The first issue revolved around Haq's 55 minute interview/confession to police, in which he discussed planning the rampage, his problems with Jewish people, and his bipolar disorder. King County Superior Court Judge Paris Kallas found this confession to be inadmissible because Haq made it only after police detectives denied six requests that he made to talk to a lawyer. This ruling makes sense because it is well established that "[o]fficers must cease questioning the moment a suspect makes an unequivocal request for an attorney." State v. Aronhalt, 994 P.2d 248, 251 (Wash. App. Div. 3 2000).
Defense attorneys also argued that other evidence that may have derived from Haq's statement should be disallowed as well, including search warrants of Haq's two residences. Judge Kallas, however, said those searches were legal even though affidavits police swore to were "made with a reckless disregard for the truth." Detectives, she said, had obtained information about the addresses from sources other than Haq's statement. Thus, Judge Kallas determined that the evidence found pursuant to the warrant, which included gun receipts and Internet research into Jewish organizations, was admissible. The basis for Judge Kallas' ruling is not entirely clear from the article on the trial, but it seems to me that she relied on the "independent source" doctrine, under which "[a] search warrant based on an affidavit that contains illegally obtained information may be valid if the affidavit contains facts sufficient to establish probable cause independent of the illegally obtained information." State v. Link, 150 P.3d 610, 617 (Was. App. Div. 2 2007). In other words, while the police affidavits were invalid, there were independent sources justifying the searches.
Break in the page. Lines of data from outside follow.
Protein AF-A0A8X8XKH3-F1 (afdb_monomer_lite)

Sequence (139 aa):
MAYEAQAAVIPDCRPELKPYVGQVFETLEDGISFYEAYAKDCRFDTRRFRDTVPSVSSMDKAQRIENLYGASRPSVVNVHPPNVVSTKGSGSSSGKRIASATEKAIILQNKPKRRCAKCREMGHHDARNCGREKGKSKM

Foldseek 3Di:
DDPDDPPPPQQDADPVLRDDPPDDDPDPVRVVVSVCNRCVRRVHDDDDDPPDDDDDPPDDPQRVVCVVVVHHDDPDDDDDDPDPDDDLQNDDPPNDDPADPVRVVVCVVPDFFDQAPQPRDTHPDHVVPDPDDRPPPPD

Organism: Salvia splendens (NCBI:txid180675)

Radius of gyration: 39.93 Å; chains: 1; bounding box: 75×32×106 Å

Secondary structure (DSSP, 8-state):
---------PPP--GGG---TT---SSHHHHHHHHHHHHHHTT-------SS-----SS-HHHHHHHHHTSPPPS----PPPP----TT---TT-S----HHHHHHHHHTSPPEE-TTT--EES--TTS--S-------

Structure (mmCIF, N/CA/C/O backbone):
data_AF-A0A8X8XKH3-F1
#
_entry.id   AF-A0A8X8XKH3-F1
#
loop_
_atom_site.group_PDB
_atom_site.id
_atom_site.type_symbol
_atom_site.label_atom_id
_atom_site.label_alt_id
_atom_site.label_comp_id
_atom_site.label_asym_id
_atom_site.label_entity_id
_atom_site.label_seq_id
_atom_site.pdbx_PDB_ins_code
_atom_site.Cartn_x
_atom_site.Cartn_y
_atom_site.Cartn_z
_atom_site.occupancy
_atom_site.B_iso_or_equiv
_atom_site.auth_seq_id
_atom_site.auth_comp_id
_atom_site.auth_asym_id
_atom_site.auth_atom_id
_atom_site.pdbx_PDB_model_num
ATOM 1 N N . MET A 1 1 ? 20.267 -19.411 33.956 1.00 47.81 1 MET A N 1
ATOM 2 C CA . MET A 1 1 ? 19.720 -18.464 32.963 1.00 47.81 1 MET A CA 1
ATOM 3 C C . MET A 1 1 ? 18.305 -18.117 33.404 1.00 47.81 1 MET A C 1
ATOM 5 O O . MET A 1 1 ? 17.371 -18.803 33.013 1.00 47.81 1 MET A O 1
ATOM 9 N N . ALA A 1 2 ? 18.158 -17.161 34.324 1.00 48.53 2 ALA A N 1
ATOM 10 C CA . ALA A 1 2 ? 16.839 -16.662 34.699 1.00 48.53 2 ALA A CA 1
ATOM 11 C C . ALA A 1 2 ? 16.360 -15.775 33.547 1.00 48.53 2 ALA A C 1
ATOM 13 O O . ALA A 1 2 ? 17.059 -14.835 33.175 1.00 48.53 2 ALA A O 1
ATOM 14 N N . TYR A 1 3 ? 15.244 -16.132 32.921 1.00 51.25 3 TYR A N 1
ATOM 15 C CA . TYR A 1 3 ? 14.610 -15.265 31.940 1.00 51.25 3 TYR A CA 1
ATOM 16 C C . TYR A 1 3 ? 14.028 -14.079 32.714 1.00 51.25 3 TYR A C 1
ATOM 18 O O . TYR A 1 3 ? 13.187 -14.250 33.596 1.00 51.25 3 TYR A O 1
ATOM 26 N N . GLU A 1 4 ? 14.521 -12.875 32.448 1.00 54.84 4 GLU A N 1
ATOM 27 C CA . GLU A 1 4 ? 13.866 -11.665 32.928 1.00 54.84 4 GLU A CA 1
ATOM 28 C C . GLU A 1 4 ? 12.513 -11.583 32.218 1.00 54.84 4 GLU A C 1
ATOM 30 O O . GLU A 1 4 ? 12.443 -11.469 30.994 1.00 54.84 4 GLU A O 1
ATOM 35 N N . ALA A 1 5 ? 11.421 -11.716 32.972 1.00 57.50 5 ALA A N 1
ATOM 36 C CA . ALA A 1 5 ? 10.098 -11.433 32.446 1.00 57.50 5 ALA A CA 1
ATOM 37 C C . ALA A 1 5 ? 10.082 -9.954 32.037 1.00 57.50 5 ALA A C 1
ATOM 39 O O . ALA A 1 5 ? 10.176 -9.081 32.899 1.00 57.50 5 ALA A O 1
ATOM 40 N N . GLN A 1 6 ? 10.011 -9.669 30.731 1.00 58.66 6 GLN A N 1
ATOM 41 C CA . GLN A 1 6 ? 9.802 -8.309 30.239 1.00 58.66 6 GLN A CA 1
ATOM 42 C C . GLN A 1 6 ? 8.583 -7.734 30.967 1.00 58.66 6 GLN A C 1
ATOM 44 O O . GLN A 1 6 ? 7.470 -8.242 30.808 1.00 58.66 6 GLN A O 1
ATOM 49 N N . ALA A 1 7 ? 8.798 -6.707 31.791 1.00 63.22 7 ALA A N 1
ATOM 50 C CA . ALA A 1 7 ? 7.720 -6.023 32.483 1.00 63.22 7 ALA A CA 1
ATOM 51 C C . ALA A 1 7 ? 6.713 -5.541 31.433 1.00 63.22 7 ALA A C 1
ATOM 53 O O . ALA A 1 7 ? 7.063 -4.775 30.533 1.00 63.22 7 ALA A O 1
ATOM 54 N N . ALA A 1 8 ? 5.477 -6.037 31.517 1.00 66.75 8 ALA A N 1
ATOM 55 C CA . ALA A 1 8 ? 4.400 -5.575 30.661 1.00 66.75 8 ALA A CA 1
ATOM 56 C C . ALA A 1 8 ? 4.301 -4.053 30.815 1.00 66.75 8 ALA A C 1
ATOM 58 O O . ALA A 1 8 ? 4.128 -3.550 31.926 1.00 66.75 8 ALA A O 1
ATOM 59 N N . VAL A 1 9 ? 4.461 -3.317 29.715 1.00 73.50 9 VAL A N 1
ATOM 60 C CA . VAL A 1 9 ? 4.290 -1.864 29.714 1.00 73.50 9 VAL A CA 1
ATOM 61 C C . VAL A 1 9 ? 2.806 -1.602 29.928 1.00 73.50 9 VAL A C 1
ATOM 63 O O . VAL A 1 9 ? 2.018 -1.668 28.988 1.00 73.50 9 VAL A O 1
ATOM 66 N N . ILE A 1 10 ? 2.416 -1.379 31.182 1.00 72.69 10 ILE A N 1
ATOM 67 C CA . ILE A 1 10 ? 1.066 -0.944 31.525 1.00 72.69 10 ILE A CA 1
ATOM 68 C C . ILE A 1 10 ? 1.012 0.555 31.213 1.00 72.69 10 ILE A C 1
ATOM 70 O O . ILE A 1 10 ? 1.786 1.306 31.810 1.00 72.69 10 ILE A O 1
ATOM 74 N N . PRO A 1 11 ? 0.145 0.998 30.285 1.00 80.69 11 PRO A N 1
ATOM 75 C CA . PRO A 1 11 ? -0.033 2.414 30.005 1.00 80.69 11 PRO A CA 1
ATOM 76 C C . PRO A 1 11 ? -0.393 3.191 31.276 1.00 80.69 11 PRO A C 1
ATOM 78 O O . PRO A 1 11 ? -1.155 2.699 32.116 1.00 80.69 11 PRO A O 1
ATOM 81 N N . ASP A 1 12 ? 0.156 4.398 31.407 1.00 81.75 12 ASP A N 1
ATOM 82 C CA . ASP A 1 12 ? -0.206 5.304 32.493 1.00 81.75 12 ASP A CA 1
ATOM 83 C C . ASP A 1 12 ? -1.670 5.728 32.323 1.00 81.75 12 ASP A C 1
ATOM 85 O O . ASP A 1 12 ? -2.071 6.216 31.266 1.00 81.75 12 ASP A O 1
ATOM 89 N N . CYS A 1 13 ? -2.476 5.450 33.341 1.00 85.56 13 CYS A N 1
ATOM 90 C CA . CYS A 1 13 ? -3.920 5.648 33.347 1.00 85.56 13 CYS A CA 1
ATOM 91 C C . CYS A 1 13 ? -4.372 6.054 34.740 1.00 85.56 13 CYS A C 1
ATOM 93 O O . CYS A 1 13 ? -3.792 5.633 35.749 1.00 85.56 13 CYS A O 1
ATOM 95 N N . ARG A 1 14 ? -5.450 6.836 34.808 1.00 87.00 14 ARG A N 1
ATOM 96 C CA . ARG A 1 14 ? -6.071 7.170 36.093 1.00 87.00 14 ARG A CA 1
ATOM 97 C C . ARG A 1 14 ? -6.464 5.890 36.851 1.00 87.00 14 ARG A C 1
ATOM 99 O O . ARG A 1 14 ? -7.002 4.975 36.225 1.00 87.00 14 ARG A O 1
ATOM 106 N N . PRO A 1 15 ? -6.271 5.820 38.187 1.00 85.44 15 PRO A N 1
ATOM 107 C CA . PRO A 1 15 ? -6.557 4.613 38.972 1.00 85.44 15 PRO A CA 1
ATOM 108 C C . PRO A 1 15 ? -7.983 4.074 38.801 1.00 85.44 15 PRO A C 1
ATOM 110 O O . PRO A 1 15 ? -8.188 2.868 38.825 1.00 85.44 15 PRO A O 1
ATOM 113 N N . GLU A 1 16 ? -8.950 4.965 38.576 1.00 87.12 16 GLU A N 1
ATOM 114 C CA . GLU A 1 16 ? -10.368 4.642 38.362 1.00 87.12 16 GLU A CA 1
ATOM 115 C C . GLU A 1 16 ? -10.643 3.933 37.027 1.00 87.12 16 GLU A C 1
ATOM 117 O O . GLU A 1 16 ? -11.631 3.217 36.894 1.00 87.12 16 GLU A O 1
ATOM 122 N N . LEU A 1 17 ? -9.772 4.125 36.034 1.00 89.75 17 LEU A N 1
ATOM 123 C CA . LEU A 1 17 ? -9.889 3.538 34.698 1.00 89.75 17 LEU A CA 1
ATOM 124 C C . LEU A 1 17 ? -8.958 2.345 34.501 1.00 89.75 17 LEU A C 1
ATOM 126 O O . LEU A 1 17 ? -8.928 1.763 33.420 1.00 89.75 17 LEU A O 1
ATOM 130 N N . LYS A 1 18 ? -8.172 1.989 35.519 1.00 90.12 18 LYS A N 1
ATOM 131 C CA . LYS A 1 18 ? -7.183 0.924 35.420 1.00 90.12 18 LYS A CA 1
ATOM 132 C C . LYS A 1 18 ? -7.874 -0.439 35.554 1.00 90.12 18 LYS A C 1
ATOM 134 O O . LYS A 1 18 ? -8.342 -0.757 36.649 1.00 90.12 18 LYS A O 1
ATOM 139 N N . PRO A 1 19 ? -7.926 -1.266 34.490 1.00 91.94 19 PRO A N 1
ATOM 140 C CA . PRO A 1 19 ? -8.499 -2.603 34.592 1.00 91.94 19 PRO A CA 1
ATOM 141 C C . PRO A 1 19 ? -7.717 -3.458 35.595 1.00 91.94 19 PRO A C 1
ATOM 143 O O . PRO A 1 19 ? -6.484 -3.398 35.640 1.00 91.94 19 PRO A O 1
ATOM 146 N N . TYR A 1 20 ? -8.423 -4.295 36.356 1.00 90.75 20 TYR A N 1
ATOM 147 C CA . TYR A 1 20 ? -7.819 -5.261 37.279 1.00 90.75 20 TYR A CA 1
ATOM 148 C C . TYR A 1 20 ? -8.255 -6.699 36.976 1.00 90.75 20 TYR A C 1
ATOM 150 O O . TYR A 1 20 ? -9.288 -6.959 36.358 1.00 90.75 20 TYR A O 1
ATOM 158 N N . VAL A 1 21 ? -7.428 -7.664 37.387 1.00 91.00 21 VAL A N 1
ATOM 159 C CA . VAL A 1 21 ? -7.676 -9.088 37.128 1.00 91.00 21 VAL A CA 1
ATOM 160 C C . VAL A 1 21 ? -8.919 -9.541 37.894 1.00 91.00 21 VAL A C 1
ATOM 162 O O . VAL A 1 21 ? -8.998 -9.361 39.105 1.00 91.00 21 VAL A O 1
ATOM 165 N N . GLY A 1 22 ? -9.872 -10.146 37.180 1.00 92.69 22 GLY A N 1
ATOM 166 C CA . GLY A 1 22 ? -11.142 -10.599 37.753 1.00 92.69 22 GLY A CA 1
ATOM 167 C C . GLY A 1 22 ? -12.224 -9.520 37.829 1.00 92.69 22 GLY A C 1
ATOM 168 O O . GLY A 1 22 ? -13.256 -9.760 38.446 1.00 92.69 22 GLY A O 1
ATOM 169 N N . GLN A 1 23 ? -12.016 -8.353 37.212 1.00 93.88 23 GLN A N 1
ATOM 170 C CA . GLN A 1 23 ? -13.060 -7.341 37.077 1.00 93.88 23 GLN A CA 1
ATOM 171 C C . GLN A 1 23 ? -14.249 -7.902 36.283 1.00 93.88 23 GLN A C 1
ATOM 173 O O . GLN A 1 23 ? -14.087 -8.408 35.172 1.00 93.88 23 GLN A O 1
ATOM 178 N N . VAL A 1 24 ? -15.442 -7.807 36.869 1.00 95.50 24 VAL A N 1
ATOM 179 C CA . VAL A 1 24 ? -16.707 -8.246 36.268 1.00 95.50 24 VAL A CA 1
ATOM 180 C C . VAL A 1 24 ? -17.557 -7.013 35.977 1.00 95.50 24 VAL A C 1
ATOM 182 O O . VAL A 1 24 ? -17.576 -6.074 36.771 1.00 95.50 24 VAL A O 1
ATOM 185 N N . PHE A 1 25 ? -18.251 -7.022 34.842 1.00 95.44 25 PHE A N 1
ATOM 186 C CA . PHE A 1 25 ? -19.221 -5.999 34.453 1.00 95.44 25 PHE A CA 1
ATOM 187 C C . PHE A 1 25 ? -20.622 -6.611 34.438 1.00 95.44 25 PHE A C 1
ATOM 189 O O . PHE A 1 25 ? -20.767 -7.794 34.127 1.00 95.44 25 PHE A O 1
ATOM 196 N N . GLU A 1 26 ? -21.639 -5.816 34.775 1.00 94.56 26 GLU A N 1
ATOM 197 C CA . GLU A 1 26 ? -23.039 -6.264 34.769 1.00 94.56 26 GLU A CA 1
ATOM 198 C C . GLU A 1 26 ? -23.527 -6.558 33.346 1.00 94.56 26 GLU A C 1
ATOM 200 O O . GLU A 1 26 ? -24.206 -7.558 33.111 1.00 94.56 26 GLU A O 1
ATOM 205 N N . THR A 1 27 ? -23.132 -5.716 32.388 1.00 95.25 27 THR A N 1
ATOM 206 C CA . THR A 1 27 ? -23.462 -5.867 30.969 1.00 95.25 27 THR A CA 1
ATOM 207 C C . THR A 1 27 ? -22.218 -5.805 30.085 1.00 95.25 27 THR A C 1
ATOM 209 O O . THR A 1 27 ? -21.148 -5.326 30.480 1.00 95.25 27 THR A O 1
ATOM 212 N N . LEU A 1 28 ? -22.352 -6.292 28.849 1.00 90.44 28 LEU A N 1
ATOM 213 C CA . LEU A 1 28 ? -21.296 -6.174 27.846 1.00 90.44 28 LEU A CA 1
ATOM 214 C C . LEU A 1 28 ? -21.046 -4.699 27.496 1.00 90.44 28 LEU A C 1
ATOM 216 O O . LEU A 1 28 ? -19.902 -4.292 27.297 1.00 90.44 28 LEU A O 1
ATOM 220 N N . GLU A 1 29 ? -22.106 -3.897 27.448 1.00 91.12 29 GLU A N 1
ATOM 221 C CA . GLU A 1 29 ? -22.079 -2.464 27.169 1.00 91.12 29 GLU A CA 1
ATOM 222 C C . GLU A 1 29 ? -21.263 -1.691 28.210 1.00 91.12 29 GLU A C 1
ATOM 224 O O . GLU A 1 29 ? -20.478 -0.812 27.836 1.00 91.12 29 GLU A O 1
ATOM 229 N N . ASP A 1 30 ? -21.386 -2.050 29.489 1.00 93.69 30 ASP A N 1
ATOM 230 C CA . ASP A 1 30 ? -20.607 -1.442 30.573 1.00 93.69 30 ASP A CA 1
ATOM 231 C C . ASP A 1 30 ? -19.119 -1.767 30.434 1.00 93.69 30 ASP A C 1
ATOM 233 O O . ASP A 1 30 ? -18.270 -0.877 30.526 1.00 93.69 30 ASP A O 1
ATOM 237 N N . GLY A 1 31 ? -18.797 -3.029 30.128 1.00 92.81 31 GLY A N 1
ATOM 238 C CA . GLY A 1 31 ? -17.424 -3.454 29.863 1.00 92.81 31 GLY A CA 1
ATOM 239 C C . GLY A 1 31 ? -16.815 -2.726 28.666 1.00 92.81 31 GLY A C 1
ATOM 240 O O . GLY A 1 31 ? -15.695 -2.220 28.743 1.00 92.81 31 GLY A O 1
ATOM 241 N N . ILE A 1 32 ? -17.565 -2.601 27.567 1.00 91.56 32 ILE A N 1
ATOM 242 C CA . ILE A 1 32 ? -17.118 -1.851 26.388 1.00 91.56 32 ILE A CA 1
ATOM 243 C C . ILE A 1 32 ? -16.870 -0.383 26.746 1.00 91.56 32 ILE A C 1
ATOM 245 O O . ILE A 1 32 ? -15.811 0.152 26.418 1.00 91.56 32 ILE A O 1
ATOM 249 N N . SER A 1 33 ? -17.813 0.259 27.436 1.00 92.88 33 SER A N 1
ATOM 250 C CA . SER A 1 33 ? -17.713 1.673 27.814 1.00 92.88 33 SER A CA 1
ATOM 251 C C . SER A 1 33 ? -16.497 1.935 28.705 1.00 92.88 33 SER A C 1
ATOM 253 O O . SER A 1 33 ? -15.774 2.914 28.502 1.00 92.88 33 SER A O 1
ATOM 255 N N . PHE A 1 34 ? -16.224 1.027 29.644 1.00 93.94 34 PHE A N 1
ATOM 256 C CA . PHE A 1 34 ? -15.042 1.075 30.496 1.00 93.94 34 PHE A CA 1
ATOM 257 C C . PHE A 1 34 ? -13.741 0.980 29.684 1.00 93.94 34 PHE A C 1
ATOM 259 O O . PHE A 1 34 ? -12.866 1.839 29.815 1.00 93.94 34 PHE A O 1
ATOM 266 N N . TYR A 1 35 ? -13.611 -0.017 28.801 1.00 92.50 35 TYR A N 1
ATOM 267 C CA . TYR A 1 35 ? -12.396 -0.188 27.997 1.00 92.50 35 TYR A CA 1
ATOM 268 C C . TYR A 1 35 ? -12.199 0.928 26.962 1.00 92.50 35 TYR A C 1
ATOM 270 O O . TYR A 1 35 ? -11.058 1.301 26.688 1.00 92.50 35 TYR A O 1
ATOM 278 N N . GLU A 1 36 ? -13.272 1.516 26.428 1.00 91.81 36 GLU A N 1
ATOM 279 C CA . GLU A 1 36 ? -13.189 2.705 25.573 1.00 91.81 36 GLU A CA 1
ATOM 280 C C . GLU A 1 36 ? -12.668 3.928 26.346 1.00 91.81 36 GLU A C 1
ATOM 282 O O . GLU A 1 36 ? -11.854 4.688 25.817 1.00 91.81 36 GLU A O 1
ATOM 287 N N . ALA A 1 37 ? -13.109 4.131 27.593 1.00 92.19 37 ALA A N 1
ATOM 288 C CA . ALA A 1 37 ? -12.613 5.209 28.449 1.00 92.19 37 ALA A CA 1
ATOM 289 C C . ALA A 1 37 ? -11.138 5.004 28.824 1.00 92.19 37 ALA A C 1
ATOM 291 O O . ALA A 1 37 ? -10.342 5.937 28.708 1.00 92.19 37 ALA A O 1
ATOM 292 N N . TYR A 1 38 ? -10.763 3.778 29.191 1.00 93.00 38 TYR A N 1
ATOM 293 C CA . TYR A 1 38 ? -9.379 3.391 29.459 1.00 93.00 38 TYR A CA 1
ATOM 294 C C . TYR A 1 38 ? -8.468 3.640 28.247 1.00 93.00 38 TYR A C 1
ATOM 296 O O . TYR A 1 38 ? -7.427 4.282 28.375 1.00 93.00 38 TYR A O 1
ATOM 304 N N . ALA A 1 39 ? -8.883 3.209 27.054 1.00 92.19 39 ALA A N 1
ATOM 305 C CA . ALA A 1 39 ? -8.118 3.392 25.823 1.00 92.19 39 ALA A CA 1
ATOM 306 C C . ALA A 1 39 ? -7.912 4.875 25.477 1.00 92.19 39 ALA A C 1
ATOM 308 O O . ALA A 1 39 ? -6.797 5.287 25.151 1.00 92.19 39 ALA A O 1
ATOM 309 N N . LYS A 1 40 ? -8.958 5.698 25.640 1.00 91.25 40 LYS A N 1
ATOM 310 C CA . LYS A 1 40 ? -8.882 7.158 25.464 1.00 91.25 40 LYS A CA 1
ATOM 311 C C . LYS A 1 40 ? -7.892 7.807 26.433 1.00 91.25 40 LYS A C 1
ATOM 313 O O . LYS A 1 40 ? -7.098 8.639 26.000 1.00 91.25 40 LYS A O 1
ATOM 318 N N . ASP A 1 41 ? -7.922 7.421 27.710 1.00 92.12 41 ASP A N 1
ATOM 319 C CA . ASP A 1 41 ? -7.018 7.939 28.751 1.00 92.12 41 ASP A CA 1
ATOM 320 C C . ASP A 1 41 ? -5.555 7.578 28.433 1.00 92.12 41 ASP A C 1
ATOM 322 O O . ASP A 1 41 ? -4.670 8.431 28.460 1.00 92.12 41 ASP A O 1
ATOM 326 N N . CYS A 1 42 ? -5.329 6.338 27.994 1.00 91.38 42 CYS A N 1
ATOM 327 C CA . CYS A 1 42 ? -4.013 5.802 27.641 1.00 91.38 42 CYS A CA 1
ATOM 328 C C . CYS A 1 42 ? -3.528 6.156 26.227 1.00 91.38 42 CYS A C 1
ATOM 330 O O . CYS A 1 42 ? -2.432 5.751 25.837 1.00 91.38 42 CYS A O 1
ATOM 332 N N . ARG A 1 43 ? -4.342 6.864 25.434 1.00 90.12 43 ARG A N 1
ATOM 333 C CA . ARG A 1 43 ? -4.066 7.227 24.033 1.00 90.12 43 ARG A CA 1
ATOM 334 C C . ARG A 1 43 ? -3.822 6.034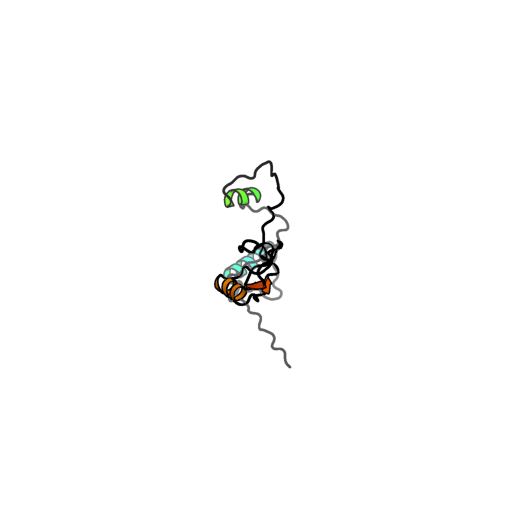 23.095 1.00 90.12 43 ARG A C 1
ATOM 336 O O . ARG A 1 43 ? -3.004 6.127 22.179 1.00 90.12 43 ARG A O 1
ATOM 343 N N . PHE A 1 44 ? -4.551 4.936 23.278 1.00 87.88 44 PHE A N 1
ATOM 344 C CA . PHE A 1 44 ? -4.619 3.842 22.302 1.00 87.88 44 PHE A CA 1
ATOM 345 C C . PHE A 1 44 ? -6.070 3.578 21.872 1.00 87.88 44 PHE A C 1
ATOM 347 O O . PHE A 1 44 ? -7.001 4.186 22.394 1.00 87.88 44 PHE A O 1
ATOM 354 N N . ASP A 1 45 ? -6.269 2.703 20.885 1.00 84.19 45 ASP A N 1
ATOM 355 C CA . ASP A 1 45 ? -7.592 2.395 20.326 1.00 84.19 45 ASP A CA 1
ATOM 356 C C . ASP A 1 45 ? -8.029 0.953 20.645 1.00 84.19 45 ASP A C 1
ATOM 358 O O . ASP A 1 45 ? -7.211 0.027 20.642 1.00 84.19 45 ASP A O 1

The final issue is whether defense attorneys will be able to preclude the state's expert forensic psychologist from testifying about anything potentially incriminating that Haq told him during a court-ordered examination. Defense counsel has argued that because the examination was ordered and Haq could not invoke his Fifth Amendment right to silence, any self-incriminating statements made during doctor interviews should be inadmissible at trial. Judge Kallas has not yet ruled on this issue, but I think there is a good chance she will reject this argument. This is because "court-ordered examinations regarding insanity have generally been found not to violate the Fifth Amendment." United States v. Davis, 93 F.3d 1286, 1295 n.8 (6th Cir. 1996). There, are, however, several factors which can change this analysis, so I hesitate to come to any conclusions without knowing the full facts of how the examination occurred.